Dataset records
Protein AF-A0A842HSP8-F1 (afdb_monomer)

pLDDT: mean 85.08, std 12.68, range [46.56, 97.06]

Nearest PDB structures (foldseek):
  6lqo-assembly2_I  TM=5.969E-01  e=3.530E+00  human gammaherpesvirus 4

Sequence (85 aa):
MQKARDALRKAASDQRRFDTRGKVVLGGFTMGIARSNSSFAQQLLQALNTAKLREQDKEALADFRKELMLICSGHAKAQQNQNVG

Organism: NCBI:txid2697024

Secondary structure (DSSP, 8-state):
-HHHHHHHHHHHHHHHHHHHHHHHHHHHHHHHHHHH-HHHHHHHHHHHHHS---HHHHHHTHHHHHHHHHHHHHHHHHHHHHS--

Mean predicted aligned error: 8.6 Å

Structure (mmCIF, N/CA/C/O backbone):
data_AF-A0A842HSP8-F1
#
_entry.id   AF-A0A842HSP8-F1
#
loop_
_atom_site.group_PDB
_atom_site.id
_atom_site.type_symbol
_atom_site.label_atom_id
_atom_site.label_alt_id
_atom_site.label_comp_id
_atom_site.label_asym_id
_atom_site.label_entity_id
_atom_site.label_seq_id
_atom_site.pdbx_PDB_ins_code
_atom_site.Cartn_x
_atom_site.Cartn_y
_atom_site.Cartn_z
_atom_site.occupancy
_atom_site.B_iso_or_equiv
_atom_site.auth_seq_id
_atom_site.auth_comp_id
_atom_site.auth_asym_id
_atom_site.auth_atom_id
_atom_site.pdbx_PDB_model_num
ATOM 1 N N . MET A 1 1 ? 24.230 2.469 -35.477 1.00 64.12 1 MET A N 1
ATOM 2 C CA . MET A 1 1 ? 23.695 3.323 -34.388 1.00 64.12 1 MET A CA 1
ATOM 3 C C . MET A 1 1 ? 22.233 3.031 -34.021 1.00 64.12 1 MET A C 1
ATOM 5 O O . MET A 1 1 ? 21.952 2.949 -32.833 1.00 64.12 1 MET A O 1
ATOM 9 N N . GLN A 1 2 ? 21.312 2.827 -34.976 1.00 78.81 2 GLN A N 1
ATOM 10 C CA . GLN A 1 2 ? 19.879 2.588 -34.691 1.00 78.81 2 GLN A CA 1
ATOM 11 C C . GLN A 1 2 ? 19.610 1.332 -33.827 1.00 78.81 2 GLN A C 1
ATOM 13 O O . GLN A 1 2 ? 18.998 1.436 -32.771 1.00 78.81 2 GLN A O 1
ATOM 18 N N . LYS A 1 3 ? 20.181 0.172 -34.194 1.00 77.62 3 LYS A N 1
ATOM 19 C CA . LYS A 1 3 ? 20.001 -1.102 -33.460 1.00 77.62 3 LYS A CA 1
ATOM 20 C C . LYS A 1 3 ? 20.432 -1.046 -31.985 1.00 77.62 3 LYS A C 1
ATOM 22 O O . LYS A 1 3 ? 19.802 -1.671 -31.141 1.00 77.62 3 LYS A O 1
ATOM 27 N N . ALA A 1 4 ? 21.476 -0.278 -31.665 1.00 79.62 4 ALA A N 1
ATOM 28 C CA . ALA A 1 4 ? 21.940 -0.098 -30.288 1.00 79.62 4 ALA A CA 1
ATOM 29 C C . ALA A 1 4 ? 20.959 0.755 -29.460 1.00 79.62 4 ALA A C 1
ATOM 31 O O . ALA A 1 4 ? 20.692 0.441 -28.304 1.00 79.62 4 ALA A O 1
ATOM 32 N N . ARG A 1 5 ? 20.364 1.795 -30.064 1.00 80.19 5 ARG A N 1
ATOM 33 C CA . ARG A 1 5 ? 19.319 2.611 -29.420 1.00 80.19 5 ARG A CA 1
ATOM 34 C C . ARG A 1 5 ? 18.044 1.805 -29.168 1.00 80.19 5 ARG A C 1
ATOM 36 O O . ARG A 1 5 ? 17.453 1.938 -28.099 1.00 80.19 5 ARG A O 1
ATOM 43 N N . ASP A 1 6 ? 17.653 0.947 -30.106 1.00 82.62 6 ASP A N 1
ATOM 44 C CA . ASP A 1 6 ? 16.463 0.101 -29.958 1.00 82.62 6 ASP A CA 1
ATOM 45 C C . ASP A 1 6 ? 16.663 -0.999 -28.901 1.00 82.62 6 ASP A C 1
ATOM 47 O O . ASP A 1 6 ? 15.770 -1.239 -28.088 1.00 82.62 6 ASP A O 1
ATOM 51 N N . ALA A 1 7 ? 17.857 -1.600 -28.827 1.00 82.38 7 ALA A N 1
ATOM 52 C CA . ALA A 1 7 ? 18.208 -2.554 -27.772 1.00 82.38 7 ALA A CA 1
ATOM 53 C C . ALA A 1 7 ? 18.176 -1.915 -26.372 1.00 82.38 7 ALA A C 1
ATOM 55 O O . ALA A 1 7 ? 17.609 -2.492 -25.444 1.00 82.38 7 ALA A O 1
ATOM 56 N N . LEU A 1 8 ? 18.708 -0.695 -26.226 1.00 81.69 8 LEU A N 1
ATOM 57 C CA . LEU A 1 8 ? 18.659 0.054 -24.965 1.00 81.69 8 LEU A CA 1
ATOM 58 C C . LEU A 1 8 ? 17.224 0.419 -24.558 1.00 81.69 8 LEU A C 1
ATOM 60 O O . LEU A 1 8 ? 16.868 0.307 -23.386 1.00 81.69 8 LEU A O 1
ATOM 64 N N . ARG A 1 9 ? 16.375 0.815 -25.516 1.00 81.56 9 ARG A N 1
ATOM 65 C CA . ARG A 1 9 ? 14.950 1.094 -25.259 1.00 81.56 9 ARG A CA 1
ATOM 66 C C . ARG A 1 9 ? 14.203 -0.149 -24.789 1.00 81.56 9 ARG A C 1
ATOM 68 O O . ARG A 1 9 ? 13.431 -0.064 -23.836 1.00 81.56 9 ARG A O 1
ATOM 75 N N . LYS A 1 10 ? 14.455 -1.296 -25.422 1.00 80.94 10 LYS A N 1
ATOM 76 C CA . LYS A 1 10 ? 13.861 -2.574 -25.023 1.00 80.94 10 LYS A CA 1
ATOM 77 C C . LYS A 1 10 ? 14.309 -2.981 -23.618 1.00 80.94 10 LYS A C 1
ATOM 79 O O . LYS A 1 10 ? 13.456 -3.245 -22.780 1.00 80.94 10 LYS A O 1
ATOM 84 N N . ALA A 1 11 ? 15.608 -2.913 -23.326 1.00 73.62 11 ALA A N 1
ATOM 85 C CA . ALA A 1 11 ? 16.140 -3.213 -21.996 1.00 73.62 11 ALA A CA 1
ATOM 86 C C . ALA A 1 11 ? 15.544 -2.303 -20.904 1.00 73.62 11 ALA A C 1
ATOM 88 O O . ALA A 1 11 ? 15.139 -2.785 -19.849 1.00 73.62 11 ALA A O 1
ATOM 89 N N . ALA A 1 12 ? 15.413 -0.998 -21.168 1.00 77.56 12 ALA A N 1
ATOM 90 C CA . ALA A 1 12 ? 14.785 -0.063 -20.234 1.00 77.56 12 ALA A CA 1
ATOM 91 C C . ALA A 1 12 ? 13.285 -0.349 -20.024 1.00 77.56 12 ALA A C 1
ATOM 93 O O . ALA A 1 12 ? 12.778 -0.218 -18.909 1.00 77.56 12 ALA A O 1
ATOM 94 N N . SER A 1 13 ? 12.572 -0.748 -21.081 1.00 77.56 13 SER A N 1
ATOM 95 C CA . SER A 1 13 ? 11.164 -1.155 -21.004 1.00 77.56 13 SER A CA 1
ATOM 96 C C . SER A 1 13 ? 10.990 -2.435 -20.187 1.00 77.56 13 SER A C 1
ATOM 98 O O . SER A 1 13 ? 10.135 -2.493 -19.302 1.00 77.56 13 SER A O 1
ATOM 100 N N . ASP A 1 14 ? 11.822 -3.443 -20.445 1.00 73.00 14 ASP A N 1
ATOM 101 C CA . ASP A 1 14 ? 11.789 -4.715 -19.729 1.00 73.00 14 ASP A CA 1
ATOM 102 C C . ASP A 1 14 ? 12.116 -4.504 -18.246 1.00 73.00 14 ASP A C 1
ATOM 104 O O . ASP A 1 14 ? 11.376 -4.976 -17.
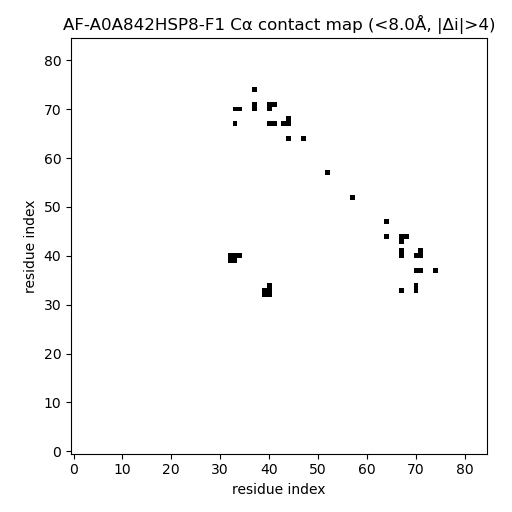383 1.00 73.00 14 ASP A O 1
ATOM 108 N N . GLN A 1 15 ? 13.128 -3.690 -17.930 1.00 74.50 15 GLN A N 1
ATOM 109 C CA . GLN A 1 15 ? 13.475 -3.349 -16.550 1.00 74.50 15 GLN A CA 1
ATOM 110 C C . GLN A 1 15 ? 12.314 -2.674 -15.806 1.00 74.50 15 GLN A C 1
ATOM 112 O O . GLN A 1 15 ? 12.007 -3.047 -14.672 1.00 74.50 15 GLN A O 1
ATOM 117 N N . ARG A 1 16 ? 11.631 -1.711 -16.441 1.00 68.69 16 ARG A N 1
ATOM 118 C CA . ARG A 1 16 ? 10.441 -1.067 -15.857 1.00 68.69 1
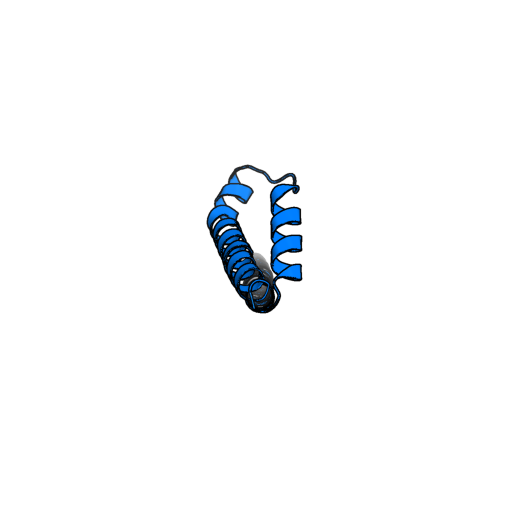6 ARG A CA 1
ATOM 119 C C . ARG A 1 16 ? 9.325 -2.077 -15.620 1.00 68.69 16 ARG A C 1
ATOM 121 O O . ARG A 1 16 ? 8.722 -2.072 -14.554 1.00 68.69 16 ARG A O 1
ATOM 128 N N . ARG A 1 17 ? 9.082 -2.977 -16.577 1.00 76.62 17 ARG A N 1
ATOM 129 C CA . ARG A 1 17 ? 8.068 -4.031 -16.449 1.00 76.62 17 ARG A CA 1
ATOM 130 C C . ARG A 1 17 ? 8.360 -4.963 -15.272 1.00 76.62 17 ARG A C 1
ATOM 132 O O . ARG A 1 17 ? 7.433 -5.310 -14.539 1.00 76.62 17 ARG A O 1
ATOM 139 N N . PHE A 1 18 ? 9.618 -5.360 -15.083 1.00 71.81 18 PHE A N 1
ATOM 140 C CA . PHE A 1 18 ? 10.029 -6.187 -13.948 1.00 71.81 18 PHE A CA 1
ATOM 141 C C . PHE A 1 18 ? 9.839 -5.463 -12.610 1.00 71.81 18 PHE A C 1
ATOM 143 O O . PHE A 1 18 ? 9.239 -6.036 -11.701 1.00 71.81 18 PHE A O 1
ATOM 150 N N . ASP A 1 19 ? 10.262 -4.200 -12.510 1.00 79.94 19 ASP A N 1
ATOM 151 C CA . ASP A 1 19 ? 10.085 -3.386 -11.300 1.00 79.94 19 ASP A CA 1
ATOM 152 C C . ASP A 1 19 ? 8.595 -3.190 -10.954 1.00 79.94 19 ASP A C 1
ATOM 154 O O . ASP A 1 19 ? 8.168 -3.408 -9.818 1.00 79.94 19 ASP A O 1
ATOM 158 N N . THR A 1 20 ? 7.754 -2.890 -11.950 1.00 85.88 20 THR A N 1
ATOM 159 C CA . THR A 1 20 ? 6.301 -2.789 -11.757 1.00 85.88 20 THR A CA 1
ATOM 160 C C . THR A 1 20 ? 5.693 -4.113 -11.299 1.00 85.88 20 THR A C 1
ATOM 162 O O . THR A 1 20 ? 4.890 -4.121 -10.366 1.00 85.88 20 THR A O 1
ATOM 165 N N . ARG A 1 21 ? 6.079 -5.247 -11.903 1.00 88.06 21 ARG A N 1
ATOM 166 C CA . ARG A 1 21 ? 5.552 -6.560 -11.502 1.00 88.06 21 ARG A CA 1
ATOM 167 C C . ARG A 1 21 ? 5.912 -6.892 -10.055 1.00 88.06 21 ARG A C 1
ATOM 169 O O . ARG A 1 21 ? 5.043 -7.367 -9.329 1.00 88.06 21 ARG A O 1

## Required action
Only the lines above starting with the line with "ATOM 96 C C" and going on through the line with "ATOM 141 C C" belong in the answer; repeat them exactly, minus any picture.

## Task response
ATOM 96 C C . SER A 1 13 ? 10.990 -2.435 -20.187 1.00 77.56 13 SER A C 1
ATOM 98 O O . SER A 1 13 ? 10.135 -2.493 -19.302 1.00 77.56 13 SER A O 1
ATOM 100 N N . ASP A 1 14 ? 11.822 -3.443 -20.445 1.00 73.00 14 ASP A N 1
ATOM 101 C CA . ASP A 1 14 ? 11.789 -4.715 -19.729 1.00 73.00 14 ASP A CA 1
ATOM 102 C C . ASP A 1 14 ? 12.116 -4.504 -18.246 1.00 73.00 14 ASP A C 1
ATOM 104 O O . ASP A 1 14 ? 11.376 -4.976 -17.
383 1.00 73.00 14 ASP A O 1
ATOM 108 N N . GLN A 1 15 ? 13.128 -3.690 -17.930 1.00 74.50 15 GLN A N 1
ATOM 109 C CA . GLN A 1 15 ? 13.475 -3.349 -16.550 1.00 74.50 15 GLN A CA 1
ATOM 110 C C . GLN A 1 15 ? 12.314 -2.674 -15.806 1.00 74.50 15 GLN A C 1
ATOM 112 O O . GLN A 1 15 ? 12.007 -3.047 -14.672 1.00 74.50 15 GLN A O 1
ATOM 117 N N . ARG A 1 16 ? 11.631 -1.711 -16.441 1.00 68.69 16 ARG A N 1
ATOM 118 C CA . ARG A 1 16 ? 10.441 -1.067 -15.857 1.00 68.69 1
6 ARG A CA 1
ATOM 119 C C . ARG A 1 16 ? 9.325 -2.077 -15.620 1.00 68.69 16 ARG A C 1
ATOM 121 O O . ARG A 1 16 ? 8.722 -2.072 -14.554 1.00 68.69 16 ARG A O 1
ATOM 128 N N . ARG A 1 17 ? 9.082 -2.977 -16.577 1.00 76.62 17 ARG A N 1
ATOM 129 C CA . ARG A 1 17 ? 8.068 -4.031 -16.449 1.00 76.62 17 ARG A CA 1
ATOM 130 C C . ARG A 1 17 ? 8.360 -4.963 -15.272 1.00 76.62 17 ARG A C 1
ATOM 132 O O . ARG A 1 17 ? 7.433 -5.310 -14.539 1.00 76.62 17 ARG A O 1
ATOM 139 N N . PHE A 1 18 ? 9.618 -5.360 -15.083 1.00 71.81 18 PHE A N 1
ATOM 140 C CA . PHE A 1 18 ? 10.029 -6.187 -13.948 1.00 71.81 18 PHE A CA 1
ATOM 141 C C . PHE A 1 18 ? 9.839 -5.463 -12.610 1.00 71.81 18 PHE A C 1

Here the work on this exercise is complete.